● REQUIREMENT: Give the lines below again exactly, starting with the line that holds "ATOM 93 C C" and going on through the line that holds "ATOM 100 C CA".
● ● ● ●
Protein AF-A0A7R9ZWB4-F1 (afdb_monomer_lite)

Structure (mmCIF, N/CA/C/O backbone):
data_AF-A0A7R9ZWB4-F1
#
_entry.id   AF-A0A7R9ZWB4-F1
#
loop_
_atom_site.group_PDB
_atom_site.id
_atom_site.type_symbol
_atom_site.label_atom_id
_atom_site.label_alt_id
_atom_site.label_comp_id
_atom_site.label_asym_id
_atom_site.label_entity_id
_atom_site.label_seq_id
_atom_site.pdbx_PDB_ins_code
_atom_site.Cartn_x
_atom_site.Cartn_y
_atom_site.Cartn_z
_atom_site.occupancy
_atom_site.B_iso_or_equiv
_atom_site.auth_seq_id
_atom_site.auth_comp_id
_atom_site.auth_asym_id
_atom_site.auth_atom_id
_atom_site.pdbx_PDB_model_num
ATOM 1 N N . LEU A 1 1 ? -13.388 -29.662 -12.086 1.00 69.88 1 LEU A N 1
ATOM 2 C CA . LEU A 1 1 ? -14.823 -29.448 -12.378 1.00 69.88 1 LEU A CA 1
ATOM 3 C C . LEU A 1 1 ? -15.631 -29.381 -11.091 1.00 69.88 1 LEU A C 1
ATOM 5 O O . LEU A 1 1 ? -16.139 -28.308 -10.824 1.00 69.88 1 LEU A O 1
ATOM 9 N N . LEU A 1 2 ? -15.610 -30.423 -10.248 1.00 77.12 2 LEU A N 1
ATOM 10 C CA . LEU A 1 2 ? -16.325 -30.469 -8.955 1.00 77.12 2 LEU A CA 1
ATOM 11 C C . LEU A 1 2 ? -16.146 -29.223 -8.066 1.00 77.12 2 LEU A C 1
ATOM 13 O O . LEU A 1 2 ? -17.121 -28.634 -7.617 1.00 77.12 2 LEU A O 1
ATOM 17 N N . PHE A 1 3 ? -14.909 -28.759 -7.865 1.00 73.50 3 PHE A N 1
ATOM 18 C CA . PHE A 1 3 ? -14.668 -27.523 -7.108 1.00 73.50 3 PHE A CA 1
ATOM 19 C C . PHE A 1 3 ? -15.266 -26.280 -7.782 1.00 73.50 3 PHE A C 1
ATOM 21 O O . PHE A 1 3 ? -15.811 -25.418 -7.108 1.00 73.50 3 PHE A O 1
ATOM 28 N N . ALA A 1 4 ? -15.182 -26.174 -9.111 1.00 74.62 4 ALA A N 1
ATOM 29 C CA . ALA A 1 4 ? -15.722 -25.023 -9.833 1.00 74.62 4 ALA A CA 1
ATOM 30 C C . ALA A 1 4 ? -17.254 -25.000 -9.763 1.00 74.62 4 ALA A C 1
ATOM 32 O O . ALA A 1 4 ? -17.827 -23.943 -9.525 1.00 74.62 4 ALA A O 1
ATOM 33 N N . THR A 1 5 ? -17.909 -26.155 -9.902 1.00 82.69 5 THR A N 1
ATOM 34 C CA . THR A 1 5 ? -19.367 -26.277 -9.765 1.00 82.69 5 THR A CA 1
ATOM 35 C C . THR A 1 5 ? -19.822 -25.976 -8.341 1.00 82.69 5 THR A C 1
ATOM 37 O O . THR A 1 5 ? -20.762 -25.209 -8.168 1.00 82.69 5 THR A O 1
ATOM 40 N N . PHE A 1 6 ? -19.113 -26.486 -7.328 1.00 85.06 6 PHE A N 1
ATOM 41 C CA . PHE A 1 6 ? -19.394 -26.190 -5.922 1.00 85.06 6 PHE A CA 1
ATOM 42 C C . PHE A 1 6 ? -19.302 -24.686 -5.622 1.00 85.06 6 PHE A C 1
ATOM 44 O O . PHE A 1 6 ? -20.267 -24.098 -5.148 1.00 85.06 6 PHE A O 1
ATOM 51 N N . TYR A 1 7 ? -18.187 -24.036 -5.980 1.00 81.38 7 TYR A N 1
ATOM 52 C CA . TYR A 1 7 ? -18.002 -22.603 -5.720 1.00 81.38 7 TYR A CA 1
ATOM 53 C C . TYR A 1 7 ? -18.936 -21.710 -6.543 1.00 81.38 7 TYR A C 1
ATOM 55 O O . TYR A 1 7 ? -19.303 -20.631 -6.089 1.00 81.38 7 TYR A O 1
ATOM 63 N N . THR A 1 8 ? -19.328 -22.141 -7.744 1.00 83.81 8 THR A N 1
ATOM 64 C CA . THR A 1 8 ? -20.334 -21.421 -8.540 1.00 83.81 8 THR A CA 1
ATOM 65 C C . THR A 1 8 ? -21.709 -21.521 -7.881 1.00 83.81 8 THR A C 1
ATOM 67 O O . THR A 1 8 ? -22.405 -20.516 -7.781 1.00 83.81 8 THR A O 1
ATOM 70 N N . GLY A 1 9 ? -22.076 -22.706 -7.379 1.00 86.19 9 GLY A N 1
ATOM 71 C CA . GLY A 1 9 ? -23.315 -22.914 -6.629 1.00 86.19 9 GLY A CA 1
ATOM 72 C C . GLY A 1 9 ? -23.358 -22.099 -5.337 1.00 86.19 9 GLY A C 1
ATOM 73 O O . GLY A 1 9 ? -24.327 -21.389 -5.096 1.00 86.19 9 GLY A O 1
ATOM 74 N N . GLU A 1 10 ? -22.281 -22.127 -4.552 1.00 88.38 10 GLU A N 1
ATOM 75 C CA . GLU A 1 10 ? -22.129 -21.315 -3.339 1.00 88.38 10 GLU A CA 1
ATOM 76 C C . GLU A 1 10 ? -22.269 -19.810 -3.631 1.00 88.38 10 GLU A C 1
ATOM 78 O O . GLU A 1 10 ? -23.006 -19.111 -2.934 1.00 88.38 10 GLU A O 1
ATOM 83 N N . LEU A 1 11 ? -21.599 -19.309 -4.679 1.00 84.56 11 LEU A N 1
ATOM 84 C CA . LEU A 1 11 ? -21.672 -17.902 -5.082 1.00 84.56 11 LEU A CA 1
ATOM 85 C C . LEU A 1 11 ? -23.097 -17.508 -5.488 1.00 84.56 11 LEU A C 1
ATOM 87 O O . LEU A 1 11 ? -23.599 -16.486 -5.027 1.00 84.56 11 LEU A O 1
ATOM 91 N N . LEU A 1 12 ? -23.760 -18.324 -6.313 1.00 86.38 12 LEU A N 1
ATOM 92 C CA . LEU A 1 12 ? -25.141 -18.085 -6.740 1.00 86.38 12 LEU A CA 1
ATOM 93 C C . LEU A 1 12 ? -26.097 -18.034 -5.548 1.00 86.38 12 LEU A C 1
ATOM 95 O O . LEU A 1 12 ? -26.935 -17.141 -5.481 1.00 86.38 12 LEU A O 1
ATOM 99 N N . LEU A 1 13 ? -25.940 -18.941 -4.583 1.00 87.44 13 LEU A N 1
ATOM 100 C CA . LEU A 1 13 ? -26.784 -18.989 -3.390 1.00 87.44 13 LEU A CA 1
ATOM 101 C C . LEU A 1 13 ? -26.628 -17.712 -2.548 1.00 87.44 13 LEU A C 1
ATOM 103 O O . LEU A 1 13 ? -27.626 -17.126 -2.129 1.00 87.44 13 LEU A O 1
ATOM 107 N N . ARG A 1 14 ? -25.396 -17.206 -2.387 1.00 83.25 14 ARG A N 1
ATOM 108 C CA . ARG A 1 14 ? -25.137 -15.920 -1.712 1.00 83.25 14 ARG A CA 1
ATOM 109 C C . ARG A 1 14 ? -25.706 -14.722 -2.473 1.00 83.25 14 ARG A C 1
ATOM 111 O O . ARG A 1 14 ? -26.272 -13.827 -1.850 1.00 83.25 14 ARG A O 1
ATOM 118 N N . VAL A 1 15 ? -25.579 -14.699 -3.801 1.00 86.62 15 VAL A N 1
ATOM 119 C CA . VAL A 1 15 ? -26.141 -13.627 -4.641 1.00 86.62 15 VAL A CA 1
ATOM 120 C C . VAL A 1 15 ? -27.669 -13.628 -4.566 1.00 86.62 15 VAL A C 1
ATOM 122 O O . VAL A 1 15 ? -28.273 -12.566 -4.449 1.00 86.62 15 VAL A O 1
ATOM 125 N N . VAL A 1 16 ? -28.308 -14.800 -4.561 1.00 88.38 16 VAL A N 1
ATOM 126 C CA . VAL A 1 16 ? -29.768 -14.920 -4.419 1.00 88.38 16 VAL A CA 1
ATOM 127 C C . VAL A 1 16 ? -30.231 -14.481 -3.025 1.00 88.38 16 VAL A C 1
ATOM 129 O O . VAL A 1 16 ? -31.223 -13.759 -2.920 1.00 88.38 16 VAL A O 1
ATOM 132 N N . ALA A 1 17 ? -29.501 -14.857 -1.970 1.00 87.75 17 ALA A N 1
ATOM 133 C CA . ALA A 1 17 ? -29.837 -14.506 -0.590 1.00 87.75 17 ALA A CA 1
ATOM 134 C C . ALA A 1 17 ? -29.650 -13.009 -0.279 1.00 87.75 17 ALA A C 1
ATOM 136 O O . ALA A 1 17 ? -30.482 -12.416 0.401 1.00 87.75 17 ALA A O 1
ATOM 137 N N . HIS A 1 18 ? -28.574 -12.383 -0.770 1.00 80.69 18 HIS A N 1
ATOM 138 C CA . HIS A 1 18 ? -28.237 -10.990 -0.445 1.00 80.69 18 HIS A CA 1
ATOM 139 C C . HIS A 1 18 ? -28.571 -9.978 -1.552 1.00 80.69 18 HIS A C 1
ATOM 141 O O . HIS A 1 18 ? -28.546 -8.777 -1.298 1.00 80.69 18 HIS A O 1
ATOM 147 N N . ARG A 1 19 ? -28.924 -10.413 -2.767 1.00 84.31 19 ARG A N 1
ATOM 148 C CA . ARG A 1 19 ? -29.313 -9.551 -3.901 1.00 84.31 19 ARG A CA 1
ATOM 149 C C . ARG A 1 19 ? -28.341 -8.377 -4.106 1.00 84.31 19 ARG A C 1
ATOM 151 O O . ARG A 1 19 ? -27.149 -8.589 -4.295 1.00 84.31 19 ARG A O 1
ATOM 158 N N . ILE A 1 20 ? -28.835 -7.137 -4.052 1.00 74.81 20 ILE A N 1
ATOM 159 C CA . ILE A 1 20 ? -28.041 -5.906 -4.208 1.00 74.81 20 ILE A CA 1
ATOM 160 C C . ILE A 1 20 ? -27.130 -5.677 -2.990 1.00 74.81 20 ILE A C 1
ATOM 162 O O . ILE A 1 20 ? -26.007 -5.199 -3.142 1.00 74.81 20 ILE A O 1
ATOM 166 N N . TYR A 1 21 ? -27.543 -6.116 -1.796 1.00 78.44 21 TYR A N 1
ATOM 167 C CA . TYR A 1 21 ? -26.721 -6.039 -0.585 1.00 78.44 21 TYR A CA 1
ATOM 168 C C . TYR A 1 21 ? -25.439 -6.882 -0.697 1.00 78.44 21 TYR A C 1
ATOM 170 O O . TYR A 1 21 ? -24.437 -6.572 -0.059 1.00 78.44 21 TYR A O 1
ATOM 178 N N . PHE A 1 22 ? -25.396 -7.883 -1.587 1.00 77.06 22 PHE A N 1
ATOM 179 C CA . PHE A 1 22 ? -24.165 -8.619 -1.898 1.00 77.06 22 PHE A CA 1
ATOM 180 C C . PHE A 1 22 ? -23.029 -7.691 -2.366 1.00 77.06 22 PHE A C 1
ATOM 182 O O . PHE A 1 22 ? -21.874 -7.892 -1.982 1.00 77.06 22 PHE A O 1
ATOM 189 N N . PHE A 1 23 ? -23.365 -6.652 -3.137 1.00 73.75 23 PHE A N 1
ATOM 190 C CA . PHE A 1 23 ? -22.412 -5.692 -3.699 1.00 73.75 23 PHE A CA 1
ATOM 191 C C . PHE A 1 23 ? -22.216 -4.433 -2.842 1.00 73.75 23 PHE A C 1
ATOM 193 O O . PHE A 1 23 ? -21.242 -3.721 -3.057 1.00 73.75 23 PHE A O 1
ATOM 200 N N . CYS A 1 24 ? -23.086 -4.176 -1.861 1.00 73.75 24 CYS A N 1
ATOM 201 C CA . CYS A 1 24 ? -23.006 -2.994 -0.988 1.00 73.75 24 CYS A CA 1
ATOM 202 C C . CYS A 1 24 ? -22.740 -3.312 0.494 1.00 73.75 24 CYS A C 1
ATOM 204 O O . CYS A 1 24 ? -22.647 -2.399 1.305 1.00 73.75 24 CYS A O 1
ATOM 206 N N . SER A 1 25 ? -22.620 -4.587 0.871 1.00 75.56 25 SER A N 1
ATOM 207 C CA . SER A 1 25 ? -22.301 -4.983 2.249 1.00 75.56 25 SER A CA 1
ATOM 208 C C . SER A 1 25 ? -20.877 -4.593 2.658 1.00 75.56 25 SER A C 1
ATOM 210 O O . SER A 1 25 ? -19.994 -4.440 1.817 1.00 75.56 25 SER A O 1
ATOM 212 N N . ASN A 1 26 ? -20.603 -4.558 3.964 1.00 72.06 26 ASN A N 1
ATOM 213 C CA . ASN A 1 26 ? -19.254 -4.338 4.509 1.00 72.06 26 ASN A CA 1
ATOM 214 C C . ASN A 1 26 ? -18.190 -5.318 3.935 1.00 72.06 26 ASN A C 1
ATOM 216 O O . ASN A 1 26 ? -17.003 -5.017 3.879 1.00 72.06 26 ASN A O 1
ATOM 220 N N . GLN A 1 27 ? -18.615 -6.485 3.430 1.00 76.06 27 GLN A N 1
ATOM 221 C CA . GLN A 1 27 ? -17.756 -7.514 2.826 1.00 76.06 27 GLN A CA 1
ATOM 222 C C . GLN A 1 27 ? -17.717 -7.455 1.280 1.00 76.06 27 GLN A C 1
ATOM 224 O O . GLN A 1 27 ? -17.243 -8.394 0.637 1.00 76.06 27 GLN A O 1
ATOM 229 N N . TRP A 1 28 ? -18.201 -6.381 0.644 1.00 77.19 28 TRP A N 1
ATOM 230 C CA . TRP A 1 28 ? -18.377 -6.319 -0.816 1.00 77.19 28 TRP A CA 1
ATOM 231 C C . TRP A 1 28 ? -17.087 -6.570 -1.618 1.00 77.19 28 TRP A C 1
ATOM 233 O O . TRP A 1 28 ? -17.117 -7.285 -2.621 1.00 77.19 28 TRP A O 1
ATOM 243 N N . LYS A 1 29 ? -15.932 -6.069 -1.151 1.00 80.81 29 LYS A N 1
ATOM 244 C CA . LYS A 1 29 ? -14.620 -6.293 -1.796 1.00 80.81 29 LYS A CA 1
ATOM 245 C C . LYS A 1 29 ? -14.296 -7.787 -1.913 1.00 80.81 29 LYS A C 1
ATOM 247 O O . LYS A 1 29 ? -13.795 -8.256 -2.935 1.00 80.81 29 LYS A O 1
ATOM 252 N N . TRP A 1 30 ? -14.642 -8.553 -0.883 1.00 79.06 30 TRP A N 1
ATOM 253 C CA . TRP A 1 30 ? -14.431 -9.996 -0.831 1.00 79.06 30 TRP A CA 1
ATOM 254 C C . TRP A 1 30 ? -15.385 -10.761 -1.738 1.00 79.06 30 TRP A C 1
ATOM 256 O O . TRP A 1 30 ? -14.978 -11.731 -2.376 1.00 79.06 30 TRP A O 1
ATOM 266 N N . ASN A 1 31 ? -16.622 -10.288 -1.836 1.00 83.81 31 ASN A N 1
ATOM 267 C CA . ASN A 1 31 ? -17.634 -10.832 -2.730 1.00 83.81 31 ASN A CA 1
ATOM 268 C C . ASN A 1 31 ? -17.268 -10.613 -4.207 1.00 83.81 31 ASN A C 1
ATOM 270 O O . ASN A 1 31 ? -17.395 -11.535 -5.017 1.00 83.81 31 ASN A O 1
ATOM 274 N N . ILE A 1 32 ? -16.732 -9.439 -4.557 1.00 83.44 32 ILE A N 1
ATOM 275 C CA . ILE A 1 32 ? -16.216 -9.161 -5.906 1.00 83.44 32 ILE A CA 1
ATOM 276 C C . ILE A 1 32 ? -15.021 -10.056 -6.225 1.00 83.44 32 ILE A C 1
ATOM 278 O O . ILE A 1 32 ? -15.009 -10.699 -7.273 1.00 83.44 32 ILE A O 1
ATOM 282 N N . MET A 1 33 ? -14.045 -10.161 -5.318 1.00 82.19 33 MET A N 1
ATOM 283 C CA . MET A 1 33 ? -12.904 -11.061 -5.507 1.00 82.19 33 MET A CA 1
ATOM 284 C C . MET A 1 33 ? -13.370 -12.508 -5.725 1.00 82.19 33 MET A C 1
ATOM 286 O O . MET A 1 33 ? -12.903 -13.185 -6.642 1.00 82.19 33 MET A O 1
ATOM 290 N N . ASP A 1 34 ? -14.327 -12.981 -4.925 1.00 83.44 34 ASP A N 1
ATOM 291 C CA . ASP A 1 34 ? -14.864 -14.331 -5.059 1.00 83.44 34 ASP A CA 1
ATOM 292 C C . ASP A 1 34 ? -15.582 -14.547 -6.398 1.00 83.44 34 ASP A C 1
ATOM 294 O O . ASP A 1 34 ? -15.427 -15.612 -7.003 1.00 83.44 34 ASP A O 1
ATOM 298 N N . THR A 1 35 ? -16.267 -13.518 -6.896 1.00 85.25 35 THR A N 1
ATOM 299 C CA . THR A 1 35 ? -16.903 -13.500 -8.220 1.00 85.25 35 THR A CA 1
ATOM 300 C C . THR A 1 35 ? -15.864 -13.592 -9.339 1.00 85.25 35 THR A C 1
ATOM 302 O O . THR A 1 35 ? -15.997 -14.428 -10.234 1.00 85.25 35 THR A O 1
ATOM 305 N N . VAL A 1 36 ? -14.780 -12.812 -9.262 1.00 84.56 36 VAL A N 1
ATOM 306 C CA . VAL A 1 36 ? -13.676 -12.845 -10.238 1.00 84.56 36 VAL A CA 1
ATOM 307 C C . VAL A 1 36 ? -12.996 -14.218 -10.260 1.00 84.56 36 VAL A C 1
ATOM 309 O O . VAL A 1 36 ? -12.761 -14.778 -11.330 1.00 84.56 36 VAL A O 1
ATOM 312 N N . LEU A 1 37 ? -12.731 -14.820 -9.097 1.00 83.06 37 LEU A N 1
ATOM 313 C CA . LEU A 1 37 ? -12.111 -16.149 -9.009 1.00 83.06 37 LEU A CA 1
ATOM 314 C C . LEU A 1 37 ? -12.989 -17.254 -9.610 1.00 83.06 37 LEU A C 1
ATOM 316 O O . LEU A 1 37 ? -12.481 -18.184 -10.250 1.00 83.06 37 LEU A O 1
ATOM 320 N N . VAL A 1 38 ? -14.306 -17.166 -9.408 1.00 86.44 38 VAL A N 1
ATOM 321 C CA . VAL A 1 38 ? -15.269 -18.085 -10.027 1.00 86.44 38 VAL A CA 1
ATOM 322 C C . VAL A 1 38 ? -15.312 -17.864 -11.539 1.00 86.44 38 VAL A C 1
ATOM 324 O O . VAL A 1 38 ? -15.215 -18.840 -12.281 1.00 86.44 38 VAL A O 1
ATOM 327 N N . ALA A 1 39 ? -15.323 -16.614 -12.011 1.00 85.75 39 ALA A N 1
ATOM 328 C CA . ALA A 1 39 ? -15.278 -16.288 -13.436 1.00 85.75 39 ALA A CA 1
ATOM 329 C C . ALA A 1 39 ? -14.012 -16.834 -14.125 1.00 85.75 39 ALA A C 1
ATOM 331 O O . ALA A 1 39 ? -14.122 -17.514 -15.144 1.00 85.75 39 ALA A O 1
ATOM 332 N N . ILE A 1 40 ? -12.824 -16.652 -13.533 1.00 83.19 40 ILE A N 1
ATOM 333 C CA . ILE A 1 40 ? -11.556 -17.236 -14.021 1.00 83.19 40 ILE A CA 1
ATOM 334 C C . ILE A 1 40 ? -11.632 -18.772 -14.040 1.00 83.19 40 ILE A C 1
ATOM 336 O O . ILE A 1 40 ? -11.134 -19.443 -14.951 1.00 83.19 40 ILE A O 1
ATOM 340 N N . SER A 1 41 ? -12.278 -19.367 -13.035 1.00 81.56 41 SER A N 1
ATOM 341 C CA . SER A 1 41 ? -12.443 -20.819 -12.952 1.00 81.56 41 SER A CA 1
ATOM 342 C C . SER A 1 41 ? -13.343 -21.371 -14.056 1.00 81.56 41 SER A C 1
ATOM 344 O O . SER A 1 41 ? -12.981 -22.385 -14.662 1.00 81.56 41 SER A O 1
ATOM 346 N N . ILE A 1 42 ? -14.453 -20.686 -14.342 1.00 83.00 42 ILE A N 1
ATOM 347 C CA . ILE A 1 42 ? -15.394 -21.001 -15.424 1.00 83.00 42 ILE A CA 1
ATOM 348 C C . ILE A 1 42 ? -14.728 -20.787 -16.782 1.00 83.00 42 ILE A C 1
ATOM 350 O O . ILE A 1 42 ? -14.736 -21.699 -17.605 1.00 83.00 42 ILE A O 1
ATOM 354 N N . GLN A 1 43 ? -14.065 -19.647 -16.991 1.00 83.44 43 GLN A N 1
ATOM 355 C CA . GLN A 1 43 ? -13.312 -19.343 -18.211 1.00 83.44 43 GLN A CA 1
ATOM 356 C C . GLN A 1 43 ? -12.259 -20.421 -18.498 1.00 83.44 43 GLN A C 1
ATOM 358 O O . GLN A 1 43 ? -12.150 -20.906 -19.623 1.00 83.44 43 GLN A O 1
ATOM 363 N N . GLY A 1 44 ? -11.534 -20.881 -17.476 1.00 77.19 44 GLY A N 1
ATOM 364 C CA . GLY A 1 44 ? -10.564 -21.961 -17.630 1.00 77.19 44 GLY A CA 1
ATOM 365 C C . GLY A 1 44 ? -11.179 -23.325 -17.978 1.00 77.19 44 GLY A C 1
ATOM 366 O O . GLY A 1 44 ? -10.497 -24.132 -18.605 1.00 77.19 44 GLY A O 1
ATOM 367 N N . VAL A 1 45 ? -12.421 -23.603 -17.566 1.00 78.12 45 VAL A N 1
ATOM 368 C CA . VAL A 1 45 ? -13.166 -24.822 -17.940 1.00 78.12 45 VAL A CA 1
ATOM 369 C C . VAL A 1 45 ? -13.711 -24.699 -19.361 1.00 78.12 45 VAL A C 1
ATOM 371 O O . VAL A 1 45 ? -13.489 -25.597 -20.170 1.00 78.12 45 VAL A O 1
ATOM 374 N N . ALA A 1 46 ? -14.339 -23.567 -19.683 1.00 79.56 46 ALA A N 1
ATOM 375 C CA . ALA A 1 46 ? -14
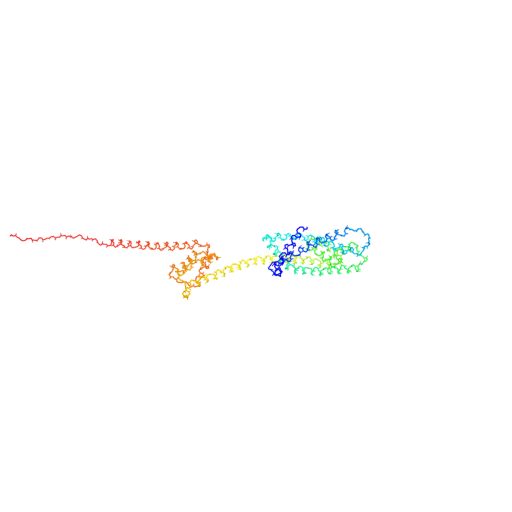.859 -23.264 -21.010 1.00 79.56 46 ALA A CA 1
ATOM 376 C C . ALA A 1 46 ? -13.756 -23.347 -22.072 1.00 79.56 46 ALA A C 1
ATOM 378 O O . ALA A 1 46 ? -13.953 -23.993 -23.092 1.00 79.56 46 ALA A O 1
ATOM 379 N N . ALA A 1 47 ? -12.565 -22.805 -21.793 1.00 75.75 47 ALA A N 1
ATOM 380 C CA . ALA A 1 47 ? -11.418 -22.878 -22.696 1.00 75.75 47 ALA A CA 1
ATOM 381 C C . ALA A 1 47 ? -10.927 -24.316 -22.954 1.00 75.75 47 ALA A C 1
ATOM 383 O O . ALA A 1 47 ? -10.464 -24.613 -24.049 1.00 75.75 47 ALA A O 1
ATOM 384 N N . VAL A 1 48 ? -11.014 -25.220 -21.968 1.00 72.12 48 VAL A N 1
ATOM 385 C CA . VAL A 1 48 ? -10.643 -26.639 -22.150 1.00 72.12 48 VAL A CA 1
● ● ● ●
● RESPONSE BOX:
ATOM 93 C C . LEU A 1 12 ? -26.097 -18.034 -5.548 1.00 86.38 12 LEU A C 1
ATOM 95 O O . LEU A 1 12 ? -26.935 -17.141 -5.481 1.00 86.38 12 LEU A O 1
ATOM 99 N N . LEU A 1 13 ? -25.940 -18.941 -4.583 1.00 87.44 13 LEU A N 1
ATOM 100 C CA . LEU A 1 13 ? -26.784 -18.989 -3.390 1.00 87.44 13 LEU A CA 1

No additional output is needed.